WHAT YOU HAVE TO DO ->
Copy word for word, please, the lines of the entries below running from the one containing "ATOM 91 O O" to the one containing "ATOM 102 C C", both ends included.

[PROVIDED ENTRIES]

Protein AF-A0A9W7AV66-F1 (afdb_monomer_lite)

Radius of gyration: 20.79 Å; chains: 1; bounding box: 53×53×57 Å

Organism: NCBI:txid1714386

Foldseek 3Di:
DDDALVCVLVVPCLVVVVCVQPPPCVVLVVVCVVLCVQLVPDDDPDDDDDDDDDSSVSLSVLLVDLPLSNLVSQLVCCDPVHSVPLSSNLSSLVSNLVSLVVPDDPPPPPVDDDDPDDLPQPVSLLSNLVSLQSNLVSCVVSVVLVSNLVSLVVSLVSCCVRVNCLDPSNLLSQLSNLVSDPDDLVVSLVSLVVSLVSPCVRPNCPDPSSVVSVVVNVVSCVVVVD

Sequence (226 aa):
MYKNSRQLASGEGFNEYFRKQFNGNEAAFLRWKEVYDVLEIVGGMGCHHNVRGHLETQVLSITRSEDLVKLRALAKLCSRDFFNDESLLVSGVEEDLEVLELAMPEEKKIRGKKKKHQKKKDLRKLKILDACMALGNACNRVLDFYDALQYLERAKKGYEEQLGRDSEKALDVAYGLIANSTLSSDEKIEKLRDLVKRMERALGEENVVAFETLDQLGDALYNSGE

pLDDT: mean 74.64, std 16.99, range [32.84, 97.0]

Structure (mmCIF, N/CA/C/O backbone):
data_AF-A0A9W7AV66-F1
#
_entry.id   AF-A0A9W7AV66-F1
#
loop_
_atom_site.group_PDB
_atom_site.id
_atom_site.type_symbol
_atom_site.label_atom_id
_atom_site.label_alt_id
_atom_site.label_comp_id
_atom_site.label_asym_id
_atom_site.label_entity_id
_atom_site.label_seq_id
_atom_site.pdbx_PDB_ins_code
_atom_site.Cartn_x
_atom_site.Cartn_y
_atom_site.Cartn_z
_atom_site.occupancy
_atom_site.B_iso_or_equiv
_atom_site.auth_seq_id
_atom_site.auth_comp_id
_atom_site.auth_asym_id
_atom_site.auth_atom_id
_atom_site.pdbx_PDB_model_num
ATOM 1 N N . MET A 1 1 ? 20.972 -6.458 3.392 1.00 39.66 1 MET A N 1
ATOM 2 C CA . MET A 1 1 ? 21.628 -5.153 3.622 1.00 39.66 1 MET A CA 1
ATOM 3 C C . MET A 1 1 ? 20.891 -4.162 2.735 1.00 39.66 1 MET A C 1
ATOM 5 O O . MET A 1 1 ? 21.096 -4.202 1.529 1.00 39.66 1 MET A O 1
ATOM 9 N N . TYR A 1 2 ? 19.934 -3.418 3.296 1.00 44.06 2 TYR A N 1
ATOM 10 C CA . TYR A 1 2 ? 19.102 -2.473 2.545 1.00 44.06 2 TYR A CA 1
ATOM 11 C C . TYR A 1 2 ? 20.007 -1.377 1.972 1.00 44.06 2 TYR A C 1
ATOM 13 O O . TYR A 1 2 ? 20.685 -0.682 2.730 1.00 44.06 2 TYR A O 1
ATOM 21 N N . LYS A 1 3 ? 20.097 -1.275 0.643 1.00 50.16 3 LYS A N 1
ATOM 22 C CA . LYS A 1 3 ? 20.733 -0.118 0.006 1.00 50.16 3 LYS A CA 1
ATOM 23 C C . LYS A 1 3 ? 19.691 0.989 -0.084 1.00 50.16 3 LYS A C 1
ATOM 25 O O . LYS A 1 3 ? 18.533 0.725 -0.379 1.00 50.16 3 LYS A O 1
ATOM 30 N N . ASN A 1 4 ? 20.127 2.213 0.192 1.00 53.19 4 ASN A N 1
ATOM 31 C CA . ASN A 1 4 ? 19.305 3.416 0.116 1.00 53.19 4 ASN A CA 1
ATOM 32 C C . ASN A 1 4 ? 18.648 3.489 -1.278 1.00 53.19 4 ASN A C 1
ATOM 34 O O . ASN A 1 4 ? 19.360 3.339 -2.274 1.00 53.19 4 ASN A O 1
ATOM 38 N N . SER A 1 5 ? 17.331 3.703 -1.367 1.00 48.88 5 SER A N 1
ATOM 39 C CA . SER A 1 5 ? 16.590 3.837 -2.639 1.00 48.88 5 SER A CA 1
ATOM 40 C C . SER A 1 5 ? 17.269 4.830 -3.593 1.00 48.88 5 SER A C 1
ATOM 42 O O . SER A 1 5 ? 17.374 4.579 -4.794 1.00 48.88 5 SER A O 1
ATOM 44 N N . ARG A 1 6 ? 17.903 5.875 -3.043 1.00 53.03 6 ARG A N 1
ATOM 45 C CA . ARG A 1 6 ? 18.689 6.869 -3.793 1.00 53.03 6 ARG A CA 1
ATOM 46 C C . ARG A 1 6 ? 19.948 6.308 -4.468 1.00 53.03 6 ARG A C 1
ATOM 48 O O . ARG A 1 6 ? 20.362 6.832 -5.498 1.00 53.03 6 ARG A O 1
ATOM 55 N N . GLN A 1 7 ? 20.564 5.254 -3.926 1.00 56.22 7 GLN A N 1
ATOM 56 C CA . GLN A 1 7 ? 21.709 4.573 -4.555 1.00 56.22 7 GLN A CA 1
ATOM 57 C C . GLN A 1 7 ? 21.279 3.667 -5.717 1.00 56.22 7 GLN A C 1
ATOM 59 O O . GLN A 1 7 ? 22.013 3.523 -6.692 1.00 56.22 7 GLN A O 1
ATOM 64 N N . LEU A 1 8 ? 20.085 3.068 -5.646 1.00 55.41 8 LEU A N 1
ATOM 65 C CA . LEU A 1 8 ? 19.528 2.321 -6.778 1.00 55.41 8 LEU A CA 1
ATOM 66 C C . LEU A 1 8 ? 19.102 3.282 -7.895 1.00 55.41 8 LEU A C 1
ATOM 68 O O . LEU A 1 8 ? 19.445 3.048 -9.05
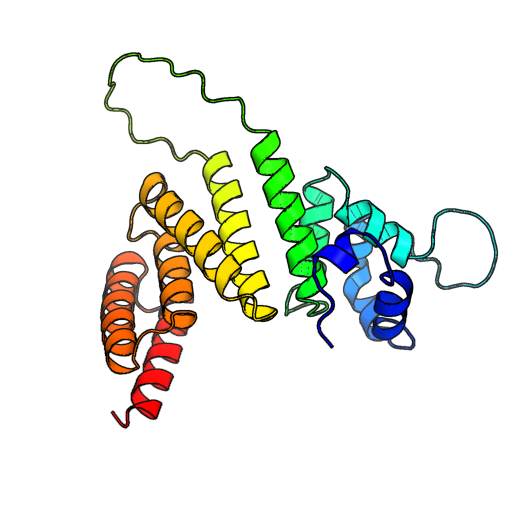3 1.00 55.41 8 LEU A O 1
ATOM 72 N N . ALA A 1 9 ? 18.490 4.416 -7.538 1.00 50.88 9 ALA A N 1
ATOM 73 C CA . ALA A 1 9 ? 18.149 5.484 -8.475 1.00 50.88 9 ALA A CA 1
ATOM 74 C C . ALA A 1 9 ? 19.388 6.087 -9.167 1.00 50.88 9 ALA A C 1
ATOM 76 O O . ALA A 1 9 ? 19.338 6.391 -10.362 1.00 50.88 9 ALA A O 1
ATOM 77 N N . SER A 1 10 ? 20.538 6.192 -8.481 1.00 54.69 10 SER A N 1
ATOM 78 C CA . SER A 1 10 ? 21.806 6.655 -9.078 1.00 54.69 10 SER A CA 1
ATOM 79 C C . SER A 1 10 ? 22.461 5.626 -10.014 1.00 54.69 10 SER A C 1
ATOM 81 O O . SER A 1 10 ? 23.324 5.985 -10.819 1.00 54.69 10 SER A O 1
ATOM 83 N N . GLY A 1 11 ? 21.990 4.372 -10.010 1.00 55.38 11 GLY A N 1
ATOM 84 C CA . GLY A 1 11 ? 22.540 3.264 -10.798 1.00 55.38 11 GLY A CA 1
ATOM 85 C C . GLY A 1 11 ? 23.826 2.675 -10.209 1.00 55.38 11 GLY A C 1
ATOM 86 O O . GLY A 1 11 ? 24.391 1.723 -10.756 1.00 55.38 11 GLY A O 1
ATOM 87 N N . GLU A 1 12 ? 24.299 3.211 -9.084 1.00 55.53 12 GLU A N 1
ATOM 88 C CA . GLU A 1 12 ? 25.561 2.826 -8.469 1.00 55.53 12 GLU A CA 1
ATOM 89 C C . GLU A 1 12 ? 25.420 1.489 -7.725 1.00 55.53 12 GLU A C 1
ATOM 91 O O . GLU A 1 12 ? 24.708 1.342 -6.732 1.00 55.53 12 GLU A O 1
ATOM 96 N N . GLY A 1 13 ? 26.096 0.456 -8.231 1.00 56.97 13 GLY A N 1
ATOM 97 C CA . GLY A 1 13 ? 26.014 -0.896 -7.674 1.00 56.97 13 GLY A CA 1
ATOM 98 C C . GLY A 1 13 ? 24.711 -1.642 -7.989 1.00 56.97 13 GLY A C 1
ATOM 99 O O . GLY A 1 13 ? 24.522 -2.735 -7.450 1.00 56.97 13 GLY A O 1
ATOM 100 N N . PHE A 1 14 ? 23.858 -1.105 -8.874 1.00 60.50 14 PHE A N 1
ATOM 101 C CA . PHE A 1 14 ? 22.654 -1.774 -9.383 1.00 60.50 14 PHE A CA 1
ATOM 102 C C . PHE A 1 14 ? 23.002 -3.080 -10.112 1.00 60.50 14 PHE A C 1
ATOM 104 O O . PHE A 1 14 ? 22.405 -4.118 -9.852 1.00 60.50 14 PHE A O 1
ATOM 111 N N . ASN A 1 15 ? 24.046 -3.068 -10.948 1.00 58.31 15 ASN A N 1
ATOM 112 C CA . ASN A 1 15 ? 24.483 -4.261 -11.683 1.00 58.31 15 ASN A CA 1
ATOM 113 C C . ASN A 1 15 ? 24.954 -5.390 -10.748 1.00 58.31 15 ASN A C 1
ATOM 115 O O . ASN A 1 15 ? 24.670 -6.559 -10.985 1.00 58.31 15 ASN A O 1
ATOM 119 N N . GLU A 1 16 ? 25.667 -5.063 -9.666 1.00 62.78 16 GLU A N 1
ATOM 120 C CA . GLU A 1 16 ? 26.128 -6.061 -8.691 1.00 62.78 16 GLU A CA 1
ATOM 121 C C . GLU A 1 16 ? 24.967 -6.602 -7.845 1.00 62.78 16 GLU A C 1
ATOM 123 O O . GLU A 1 16 ? 24.895 -7.801 -7.571 1.00 62.78 16 GLU A O 1
ATOM 128 N N . TYR A 1 17 ? 24.045 -5.714 -7.467 1.00 64.25 17 TYR A N 1
ATOM 129 C CA . TYR A 1 17 ? 22.808 -6.048 -6.775 1.00 64.25 17 TYR A CA 1
ATOM 130 C C . TYR A 1 17 ? 21.956 -7.028 -7.594 1.00 64.25 17 TYR A C 1
ATOM 132 O O . TYR A 1 17 ? 21.620 -8.115 -7.130 1.00 64.25 17 TYR A O 1
ATOM 140 N N . PHE A 1 18 ? 21.701 -6.683 -8.850 1.00 62.50 18 PHE A N 1
ATOM 141 C CA . PHE A 1 18 ? 20.866 -7.455 -9.753 1.00 62.50 18 PHE A CA 1
ATOM 142 C C . PHE A 1 18 ? 21.507 -8.812 -10.099 1.00 62.50 18 PHE A C 1
ATOM 144 O O . PHE A 1 18 ? 20.839 -9.843 -10.048 1.00 62.50 18 PHE A O 1
ATOM 151 N N . ARG A 1 19 ? 22.829 -8.875 -10.327 1.00 62.75 19 ARG A N 1
ATOM 152 C CA . ARG A 1 19 ? 23.527 -10.164 -10.515 1.00 62.75 19 ARG A CA 1
ATOM 153 C C . ARG A 1 19 ? 23.398 -11.085 -9.312 1.00 62.75 19 ARG A C 1
ATOM 155 O O . ARG A 1 19 ? 23.179 -12.273 -9.502 1.00 62.75 19 ARG A O 1
ATOM 162 N N . LYS A 1 20 ? 23.509 -10.572 -8.085 1.00 65.06 20 LYS A N 1
ATOM 163 C CA . LYS A 1 20 ? 23.372 -11.399 -6.872 1.00 65.06 20 LYS A CA 1
ATOM 164 C C . LYS A 1 20 ? 21.993 -12.046 -6.743 1.00 65.06 20 LYS A C 1
ATOM 166 O O . LYS A 1 20 ? 21.907 -13.134 -6.189 1.00 65.06 20 LYS A O 1
ATOM 171 N N . GLN A 1 21 ? 20.952 -11.409 -7.274 1.00 59.78 21 GLN A N 1
ATOM 172 C CA . GLN A 1 21 ? 19.582 -11.909 -7.182 1.00 59.78 21 GLN A CA 1
ATOM 173 C C . GLN A 1 21 ? 19.220 -12.938 -8.267 1.00 59.78 21 GLN A C 1
ATOM 175 O O . GLN A 1 21 ? 18.435 -13.849 -8.012 1.00 59.78 21 GLN A O 1
ATOM 180 N N . PHE A 1 22 ? 19.793 -12.822 -9.471 1.00 56.44 22 PHE A N 1
ATOM 181 C CA . PHE A 1 22 ? 19.442 -13.682 -10.614 1.00 56.44 22 PHE A CA 1
ATOM 182 C C . PHE A 1 22 ? 20.497 -14.745 -10.965 1.00 56.44 22 PHE A C 1
ATOM 184 O O . PHE A 1 22 ? 20.207 -15.660 -11.738 1.00 56.44 22 PHE A O 1
ATOM 191 N N . ASN A 1 23 ? 21.715 -14.666 -10.419 1.00 56.09 23 ASN A N 1
ATOM 192 C CA . ASN A 1 23 ? 22.777 -15.620 -10.741 1.00 56.09 23 ASN A CA 1
ATOM 193 C C . ASN A 1 23 ? 22.444 -17.030 -10.215 1.00 56.09 23 ASN A C 1
ATOM 195 O O . ASN A 1 23 ? 22.420 -17.264 -9.009 1.00 56.09 23 ASN A O 1
ATOM 199 N N . GLY A 1 24 ? 22.201 -17.971 -11.134 1.00 53.47 24 GLY A N 1
ATOM 200 C CA . GLY A 1 24 ? 21.930 -19.381 -10.832 1.00 53.47 24 GLY A CA 1
ATOM 201 C C . GLY A 1 24 ? 20.466 -19.741 -10.546 1.00 53.47 24 GLY A C 1
ATOM 202 O O . GLY A 1 24 ? 20.200 -20.884 -10.186 1.00 53.47 24 GLY A O 1
ATOM 203 N N . ASN A 1 25 ? 19.509 -18.817 -10.717 1.00 60.03 25 ASN A N 1
ATOM 204 C CA . ASN A 1 25 ? 18.081 -19.068 -10.469 1.00 60.03 25 ASN A CA 1
ATOM 205 C C . ASN A 1 25 ? 17.240 -18.979 -11.758 1.00 60.03 25 ASN A C 1
ATOM 207 O O . ASN A 1 25 ? 16.408 -18.091 -11.941 1.00 60.03 25 ASN A O 1
ATOM 211 N N . GLU A 1 26 ? 17.463 -19.930 -12.665 1.00 58.66 26 GLU A N 1
ATOM 212 C CA . GLU A 1 26 ? 16.789 -20.029 -13.970 1.00 58.66 26 GLU A CA 1
ATOM 213 C C . GLU A 1 26 ? 15.258 -20.167 -13.845 1.00 58.66 26 GLU A C 1
ATOM 215 O O . GLU A 1 26 ? 14.503 -19.628 -14.655 1.00 58.66 26 GLU A O 1
ATOM 220 N N . ALA A 1 27 ? 14.778 -20.793 -12.765 1.00 57.69 27 ALA A N 1
ATOM 221 C CA . ALA A 1 27 ? 13.354 -20.894 -12.459 1.00 57.69 27 ALA A CA 1
ATOM 222 C C . ALA A 1 27 ? 12.718 -19.530 -12.131 1.00 57.69 27 ALA A C 1
ATOM 224 O O . ALA A 1 27 ? 11.569 -19.291 -12.500 1.00 57.69 27 ALA A O 1
ATOM 225 N N . ALA A 1 28 ? 13.440 -18.622 -11.463 1.00 56.94 28 ALA A N 1
ATOM 226 C CA . ALA A 1 28 ? 12.974 -17.251 -11.252 1.00 56.94 28 ALA A CA 1
ATOM 227 C C . ALA A 1 28 ? 12.934 -16.461 -12.565 1.00 56.94 28 ALA A C 1
ATOM 229 O O . ALA A 1 28 ? 11.982 -15.727 -12.794 1.00 56.94 28 ALA A O 1
ATOM 230 N N . PHE A 1 29 ? 13.908 -16.664 -13.453 1.00 59.47 29 PHE A N 1
ATOM 231 C CA . PHE A 1 29 ? 13.935 -16.016 -14.765 1.00 59.47 29 PHE A CA 1
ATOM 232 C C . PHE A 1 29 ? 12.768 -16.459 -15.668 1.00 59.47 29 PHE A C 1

[/PROVIDED ENTRIES]

SOLUTION ->
ATOM 91 O O . GLU A 1 12 ? 24.708 1.342 -6.732 1.00 55.53 12 GLU A O 1
ATOM 96 N N . GLY A 1 13 ? 26.096 0.456 -8.231 1.00 56.97 13 GLY A N 1
ATOM 97 C CA . GLY A 1 13 ? 26.014 -0.896 -7.674 1.00 56.97 13 GLY A CA 1
ATOM 98 C C . GLY A 1 13 ? 24.711 -1.642 -7.989 1.00 56.97 13 GLY A C 1
ATOM 99 O O . GLY A 1 13 ? 24.522 -2.735 -7.450 1.00 56.97 13 GLY A O 1
ATOM 100 N N . PHE A 1 14 ? 23.858 -1.105 -8.874 1.00 60.50 14 PHE A N 1
ATOM 101 C CA . PHE A 1 14 ? 22.654 -1.774 -9.383 1.00 60.50 14 PHE A CA 1
ATOM 102 C C . PHE A 1 14 ? 23.002 -3.080 -10.112 1.00 60.50 14 PHE A C 1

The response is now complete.